• ENTRIES SHOWN
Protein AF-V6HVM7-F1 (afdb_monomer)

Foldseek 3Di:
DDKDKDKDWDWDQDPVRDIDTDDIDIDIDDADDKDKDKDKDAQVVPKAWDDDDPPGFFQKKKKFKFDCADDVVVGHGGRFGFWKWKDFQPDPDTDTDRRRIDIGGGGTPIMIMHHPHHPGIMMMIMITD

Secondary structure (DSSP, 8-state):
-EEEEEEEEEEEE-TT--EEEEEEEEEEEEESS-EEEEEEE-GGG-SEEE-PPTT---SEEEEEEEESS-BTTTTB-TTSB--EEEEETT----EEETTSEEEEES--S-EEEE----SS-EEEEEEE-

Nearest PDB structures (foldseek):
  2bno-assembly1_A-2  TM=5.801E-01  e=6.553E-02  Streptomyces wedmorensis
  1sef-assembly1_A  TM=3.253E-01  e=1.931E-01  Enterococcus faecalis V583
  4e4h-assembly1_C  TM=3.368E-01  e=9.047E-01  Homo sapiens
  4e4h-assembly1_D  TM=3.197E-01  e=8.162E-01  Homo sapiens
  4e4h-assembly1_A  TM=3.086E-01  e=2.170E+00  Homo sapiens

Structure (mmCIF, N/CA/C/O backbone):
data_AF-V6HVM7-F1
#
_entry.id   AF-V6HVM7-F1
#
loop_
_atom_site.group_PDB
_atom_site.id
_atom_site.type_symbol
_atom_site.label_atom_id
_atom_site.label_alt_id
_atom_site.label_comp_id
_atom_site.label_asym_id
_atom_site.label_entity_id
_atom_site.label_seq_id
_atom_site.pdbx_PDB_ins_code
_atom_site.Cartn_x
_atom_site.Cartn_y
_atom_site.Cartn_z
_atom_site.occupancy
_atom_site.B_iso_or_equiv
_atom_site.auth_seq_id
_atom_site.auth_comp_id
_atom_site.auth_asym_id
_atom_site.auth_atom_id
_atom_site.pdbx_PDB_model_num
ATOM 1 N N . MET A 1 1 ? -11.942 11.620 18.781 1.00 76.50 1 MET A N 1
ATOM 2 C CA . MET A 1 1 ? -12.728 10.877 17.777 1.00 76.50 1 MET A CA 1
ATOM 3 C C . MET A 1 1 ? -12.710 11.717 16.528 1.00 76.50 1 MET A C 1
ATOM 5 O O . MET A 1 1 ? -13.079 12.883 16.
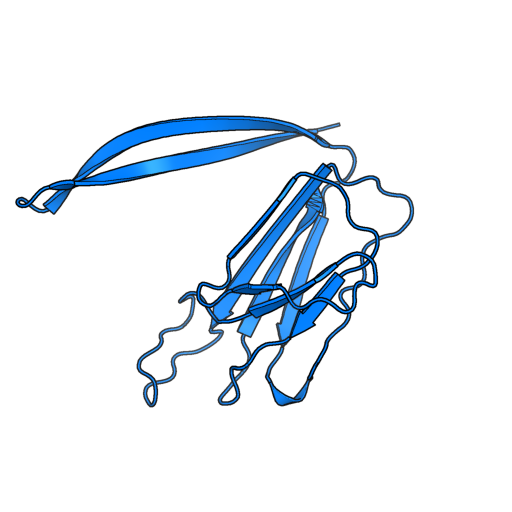601 1.00 76.50 1 MET A O 1
ATOM 9 N N . GLU A 1 2 ? -12.187 11.157 15.451 1.00 88.19 2 GLU A N 1
ATOM 10 C CA . GLU A 1 2 ? -11.946 11.847 14.186 1.00 88.19 2 GLU A CA 1
ATOM 11 C C . GLU A 1 2 ? -12.802 11.200 13.093 1.00 88.19 2 GLU A C 1
ATOM 13 O O . GLU A 1 2 ? -13.245 10.058 13.236 1.00 88.19 2 GLU A O 1
ATOM 18 N N . ILE A 1 3 ? -13.059 11.933 12.011 1.00 92.19 3 ILE A N 1
ATOM 19 C CA . ILE A 1 3 ? -13.795 11.422 10.854 1.00 92.19 3 ILE A CA 1
ATOM 20 C C . ILE A 1 3 ? -12.823 11.331 9.694 1.00 92.19 3 ILE A C 1
ATOM 22 O O . ILE A 1 3 ? -12.272 12.338 9.255 1.00 92.19 3 ILE A O 1
ATOM 26 N N . HIS A 1 4 ? -12.629 10.120 9.190 1.00 92.75 4 HIS A N 1
ATOM 27 C CA . HIS A 1 4 ? -11.882 9.882 7.969 1.00 92.75 4 HIS A CA 1
ATOM 28 C C . HIS A 1 4 ? -12.856 9.678 6.818 1.00 92.75 4 HIS A C 1
ATOM 30 O O . HIS A 1 4 ? -13.760 8.850 6.908 1.00 92.75 4 HIS A O 1
ATOM 36 N N . ARG A 1 5 ? -12.654 10.413 5.725 1.00 91.19 5 ARG A N 1
ATOM 37 C CA . ARG A 1 5 ? -13.407 10.248 4.480 1.00 91.19 5 ARG A CA 1
ATOM 38 C C . ARG A 1 5 ? -12.473 9.699 3.412 1.00 91.19 5 ARG A C 1
ATOM 40 O O . ARG A 1 5 ? -11.491 10.347 3.062 1.00 91.19 5 ARG A O 1
ATOM 47 N N . ILE A 1 6 ? -12.785 8.512 2.899 1.00 88.38 6 ILE A N 1
ATOM 48 C CA . ILE A 1 6 ? -12.094 7.935 1.744 1.00 88.38 6 ILE A CA 1
ATOM 49 C C . ILE A 1 6 ? -12.859 8.357 0.495 1.00 88.38 6 ILE A C 1
ATOM 51 O O . ILE A 1 6 ? -14.068 8.144 0.417 1.00 88.38 6 ILE A O 1
ATOM 55 N N . LEU A 1 7 ? -12.151 8.977 -0.449 1.00 91.62 7 LEU A N 1
ATOM 56 C CA . LEU A 1 7 ? -12.702 9.537 -1.676 1.00 91.62 7 LEU A CA 1
ATOM 57 C C . LEU A 1 7 ? -12.102 8.816 -2.878 1.00 91.62 7 LEU A C 1
ATOM 59 O O . LEU A 1 7 ? -10.886 8.841 -3.066 1.00 91.62 7 LEU A O 1
ATOM 63 N N . PHE A 1 8 ? -12.951 8.212 -3.699 1.00 89.50 8 PHE A N 1
ATOM 64 C CA . PHE A 1 8 ? -12.550 7.664 -4.986 1.00 89.50 8 PHE A CA 1
ATOM 65 C C . PHE A 1 8 ? -13.175 8.504 -6.089 1.00 89.50 8 PHE A C 1
ATOM 67 O O . PHE A 1 8 ? -14.388 8.703 -6.120 1.00 89.50 8 PHE A O 1
ATOM 74 N N . LYS A 1 9 ? -12.319 8.998 -6.982 1.00 93.38 9 LYS A N 1
ATOM 75 C CA . LYS A 1 9 ? -12.703 
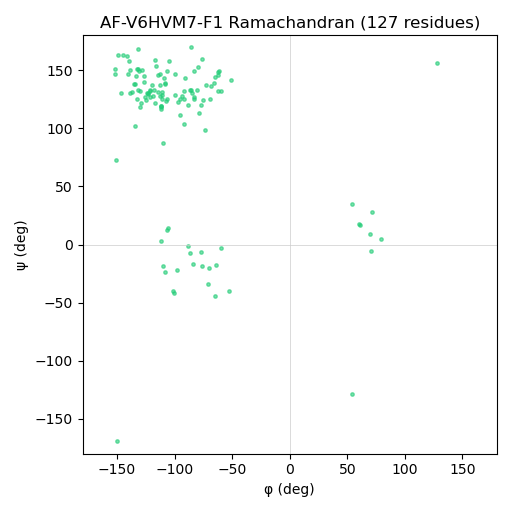9.789 -8.147 1.00 93.38 9 LYS A CA 1
ATOM 76 C C . LYS A 1 9 ? -12.269 9.059 -9.403 1.00 93.38 9 LYS A C 1
ATOM 78 O O . LYS A 1 9 ? -11.104 8.677 -9.526 1.00 93.38 9 LYS A O 1
ATOM 83 N N . LEU A 1 10 ? -13.202 8.881 -10.325 1.00 90.81 10 LEU A N 1
ATOM 84 C CA . LEU A 1 10 ? -12.938 8.322 -11.638 1.00 90.81 10 LEU A CA 1
ATOM 85 C C . LEU A 1 10 ? -12.768 9.462 -12.637 1.00 90.81 10 LEU A C 1
ATOM 87 O O . LEU A 1 10 ? -13.674 10.273 -12.829 1.00 90.81 10 LEU A O 1
ATOM 91 N N . PHE A 1 11 ? -11.619 9.491 -13.303 1.00 90.06 11 PHE A N 1
ATOM 92 C CA . PHE A 1 11 ? -11.339 10.433 -14.378 1.00 90.06 11 PHE A CA 1
ATOM 93 C C . PHE A 1 11 ? -11.320 9.703 -15.717 1.00 90.06 11 PHE A C 1
ATOM 95 O O . PHE A 1 11 ? -10.767 8.611 -15.839 1.00 90.06 11 PHE A O 1
ATOM 102 N N . GLN A 1 12 ? -11.892 10.332 -16.737 1.00 89.75 12 GLN A N 1
ATOM 103 C CA . GLN A 1 12 ? -11.765 9.913 -18.124 1.00 89.75 12 GLN A CA 1
ATOM 104 C C . GLN A 1 12 ? -10.962 10.963 -18.879 1.00 89.75 12 GLN A C 1
ATOM 106 O O . GLN A 1 12 ? -11.177 12.167 -18.722 1.00 89.75 12 GLN A O 1
ATOM 111 N N . ARG A 1 13 ? -10.040 10.497 -19.721 1.00 85.62 13 ARG A N 1
ATOM 112 C CA . ARG A 1 13 ? -9.305 11.343 -20.654 1.00 85.62 13 ARG A CA 1
ATOM 113 C C . ARG A 1 13 ? -9.817 11.085 -22.066 1.00 85.62 13 ARG A C 1
ATOM 115 O O . ARG A 1 13 ? -9.814 9.948 -22.534 1.00 85.62 13 ARG A O 1
ATOM 122 N N . ASN A 1 14 ? -10.261 12.138 -22.742 1.00 80.38 14 ASN A N 1
ATOM 123 C CA . ASN A 1 14 ? -10.765 12.040 -24.114 1.00 80.38 14 ASN A CA 1
ATOM 124 C C . ASN A 1 14 ? -9.598 12.127 -25.116 1.00 80.38 14 ASN A C 1
ATOM 126 O O . ASN A 1 14 ? -8.493 12.518 -24.747 1.00 80.38 14 ASN A O 1
ATOM 130 N N . GLY A 1 15 ? -9.842 11.854 -26.404 1.00 68.62 15 GLY A N 1
ATOM 131 C CA . GLY A 1 15 ? -8.822 11.919 -27.471 1.00 68.62 15 GLY A CA 1
ATOM 132 C C . GLY A 1 15 ? -8.152 13.290 -27.693 1.00 68.62 15 GLY A C 1
ATOM 133 O O . GLY A 1 15 ? -7.243 13.393 -28.505 1.00 68.62 15 GLY A O 1
ATOM 134 N N . ILE A 1 16 ? -8.577 14.331 -26.965 1.00 81.31 16 ILE A N 1
ATOM 135 C CA . ILE A 1 16 ? -7.985 15.684 -26.948 1.00 81.31 16 ILE A CA 1
ATOM 136 C C . ILE A 1 16 ? -7.190 15.930 -25.644 1.00 81.31 16 ILE A C 1
ATOM 138 O O . ILE A 1 16 ? -6.885 17.063 -25.293 1.00 81.31 16 ILE A O 1
ATOM 142 N N . SER A 1 17 ? -6.887 14.878 -24.877 1.00 76.75 17 SER A N 1
ATOM 143 C CA . SER A 1 17 ? -6.113 14.933 -23.624 1.00 76.75 17 SER A CA 1
ATOM 144 C C . SER A 1 17 ? -6.711 15.794 -22.501 1.00 76.75 17 SER A C 1
ATOM 146 O O . SER A 1 17 ? -6.016 16.120 -21.543 1.00 76.75 17 SER A O 1
ATOM 148 N N . ILE A 1 18 ? -8.002 16.125 -22.577 1.00 83.81 18 ILE A N 1
ATOM 149 C CA . ILE A 1 18 ? -8.738 16.788 -21.494 1.00 83.81 18 ILE A CA 1
ATOM 150 C C . ILE A 1 18 ? -9.201 15.721 -20.502 1.00 83.81 18 ILE A C 1
ATOM 152 O O . ILE A 1 18 ? -9.852 14.751 -20.903 1.00 83.81 18 ILE A O 1
ATOM 156 N N . GLU A 1 19 ? -8.873 15.913 -19.227 1.00 84.75 19 GLU A N 1
ATOM 157 C CA . GLU A 1 19 ? -9.379 15.098 -18.123 1.00 84.75 19 GLU A CA 1
ATOM 158 C C . GLU A 1 19 ? -10.719 15.634 -17.630 1.00 84.75 19 GLU A C 1
ATOM 160 O O . GLU A 1 19 ? -10.893 16.833 -17.408 1.00 84.75 19 GLU A O 1
ATOM 165 N N . ARG A 1 20 ? -11.674 14.726 -17.454 1.00 86.69 20 ARG A N 1
ATOM 166 C CA . ARG A 1 20 ? -12.987 15.014 -16.890 1.00 86.69 20 ARG A CA 1
ATOM 167 C C . ARG A 1 20 ? -13.283 14.018 -15.778 1.00 86.69 20 ARG A C 1
ATOM 169 O O . ARG A 1 20 ? -13.132 12.816 -15.978 1.00 86.69 20 ARG A O 1
ATOM 176 N N . GLU A 1 21 ? -13.739 14.521 -14.635 1.00 89.00 21 GLU A N 1
ATOM 177 C CA . GLU A 1 21 ? -14.302 13.683 -13.574 1.00 89.00 21 GLU A CA 1
ATOM 178 C C . GLU A 1 21 ? -15.642 13.103 -14.046 1.00 89.00 21 GLU A C 1
ATOM 180 O O . GLU A 1 21 ? -16.523 13.834 -14.511 1.00 89.00 21 GLU A O 1
ATOM 185 N N . VAL A 1 22 ? -15.757 11.781 -13.985 1.00 91.56 22 VAL A N 1
ATOM 186 C CA . VAL A 1 22 ? -16.934 11.025 -14.428 1.00 91.56 22 VAL A CA 1
ATOM 187 C C . VAL A 1 22 ? -17.786 10.616 -13.238 1.00 91.56 22 VAL A C 1
ATOM 189 O O . VAL A 1 22 ? -19.010 10.683 -13.315 1.00 91.56 22 VAL A O 1
ATOM 192 N N . GLU A 1 23 ? -17.143 10.212 -12.146 1.00 91.81 23 GLU A N 1
ATOM 193 C CA . GLU
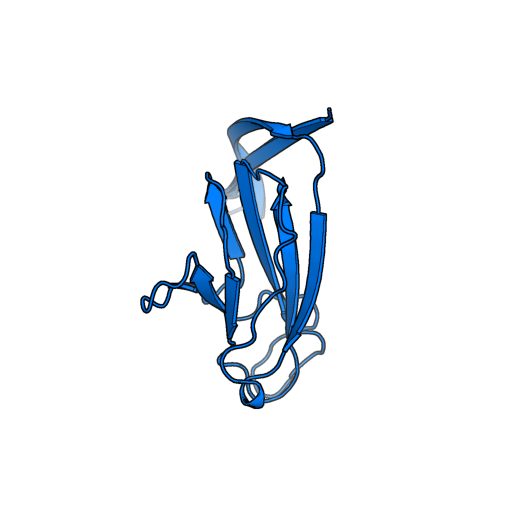 A 1 23 ? -17.819 9.686 -10.968 1.00 91.81 23 GLU A CA 1
ATOM 194 C C . GLU A 1 23 ? -17.005 9.962 -9.703 1.00 91.81 23 GLU A C 1
ATOM 196 O O . GLU A 1 23 ? -15.772 9.939 -9.720 1.00 91.81 23 GLU A O 1
ATOM 201 N N . GLU A 1 24 ? -17.714 10.187 -8.600 1.00 92.94 24 GLU A N 1
ATOM 202 C CA . GLU A 1 24 ? -17.157 10.285 -7.259 1.00 92.94 24 GLU A CA 1
ATOM 203 C C . GLU A 1 24 ? -17.993 9.414 -6.325 1.00 92.94 24 GLU A C 1
ATOM 205 O O . GLU A 1 24 ? -19.220 9.520 -6.295 1.00 92.94 24 GLU A O 1
ATOM 210 N N . PHE A 1 25 ? -17.325 8.604 -5.508 1.00 92.81 25 PHE A N 1
ATOM 211 C CA . PHE A 1 25 ? -17.954 7.997 -4.344 1.00 92.81 25 PHE A CA 1
ATOM 212 C C . PHE A 1 25 ? -17.088 8.184 -3.104 1.00 92.81 25 PHE A C 1
ATOM 214 O O . PHE A 1 25 ? -15.857 8.265 -3.162 1.00 92.81 25 PHE A O 1
ATOM 221 N N . ALA A 1 26 ? -17.759 8.266 -1.959 1.00 92.00 26 ALA A N 1
ATOM 222 C CA . ALA A 1 26 ? -17.122 8.476 -0.675 1.00 92.00 26 ALA A CA 1
ATOM 223 C C . ALA A 1 26 ? -17.653 7.505 0.375 1.00 92.00 26 ALA A C 1
ATOM 225 O O . ALA A 1 26 ? -18.808 7.082 0.342 1.00 92.00 26 ALA A O 1
ATOM 226 N N . THR A 1 27 ? -16.809 7.178 1.344 1.00 90.94 27 THR A N 1
ATOM 227 C CA . THR A 1 27 ? -17.214 6.477 2.564 1.00 90.94 27 THR A CA 1
ATOM 228 C C . THR A 1 27 ? -16.555 7.138 3.761 1.00 90.94 27 THR A C 1
ATOM 230 O O . THR A 1 27 ? -15.379 7.502 3.711 1.00 90.94 27 THR A O 1
ATOM 233 N N . GLU A 1 28 ? -17.326 7.298 4.833 1.00 93.69 28 GLU A N 1
ATOM 234 C CA . GLU A 1 28 ? -16.878 7.927 6.069 1.00 93.69 28 GLU A CA 1
ATOM 235 C C . GLU A 1 28 ? -16.722 6.900 7.190 1.00 93.69 28 GLU A C 1
ATOM 237 O O . GLU A 1 28 ? -17.566 6.026 7.398 1.00 93.69 28 GLU A O 1
ATOM 242 N N . PHE A 1 29 ? -15.642 7.043 7.949 1.00 91.88 29 PHE A N 1
ATOM 243 C CA . PHE A 1 29 ? -15.308 6.204 9.086 1.00 91.88 29 PHE A CA 1
ATOM 244 C C . PHE A 1 29 ? -15.082 7.082 10.315 1.00 91.88 29 PHE A C 1
ATOM 246 O O . PHE A 1 29 ? -14.269 8.001 10.300 1.00 91.88 29 PHE A O 1
ATOM 253 N N . GLN A 1 30 ? -15.785 6.771 11.405 1.00 91.94 30 GLN A N 1
ATOM 254 C CA . GLN A 1 30 ? -15.485 7.328 12.728 1.00 91.94 30 GLN A CA 1
ATOM 255 C C . GLN A 1 30 ? -14.290 6.576 13.318 1.00 91.94 30 GLN A C 1
ATOM 257 O O . GLN A 1 30 ? -14.434 5.388 13.617 1.00 91.94 30 GLN A O 1
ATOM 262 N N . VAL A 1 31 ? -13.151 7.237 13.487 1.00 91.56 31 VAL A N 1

• WHAT TO WORK ON
Print exactly the lines of the listing above starting at the line containing "ATOM 38 C C" and ending at the line containing "ATOM 59 O O", both included.

• SOLUTION TO THE PROBLEM
ATOM 38 C C . ARG A 1 5 ? -12.473 9.699 3.412 1.00 91.19 5 ARG A C 1
ATOM 40 O O . ARG A 1 5 ? -11.491 10.347 3.062 1.00 91.19 5 ARG A O 1
ATOM 47 N N . ILE A 1 6 ? -12.785 8.512 2.899 1.00 88.38 6 ILE A N 1
ATOM 48 C CA . ILE A 1 6 ? -12.094 7.935 1.744 1.00 88.38 6 ILE A CA 1
ATOM 49 C C . ILE A 1 6 ? -12.859 8.357 0.495 1.00 88.38 6 ILE A C 1
ATOM 51 O O . ILE A 1 6 ? -14.068 8.144 0.417 1.00 88.38 6 ILE A O 1
ATOM 55 N N . LEU A 1 7 ? -12.151 8.977 -0.449 1.00 91.62 7 LEU A N 1
ATOM 56 C CA . LEU A 1 7 ? -12.702 9.537 -1.676 1.00 91.62 7 LEU A CA 1
ATOM 57 C C . LEU A 1 7 ? -12.102 8.816 -2.878 1.00 91.62 7 LEU A C 1
ATOM 59 O O . LEU A 1 7 ? -10.886 8.841 -3.066 1.00 91.62 7 LEU A O 1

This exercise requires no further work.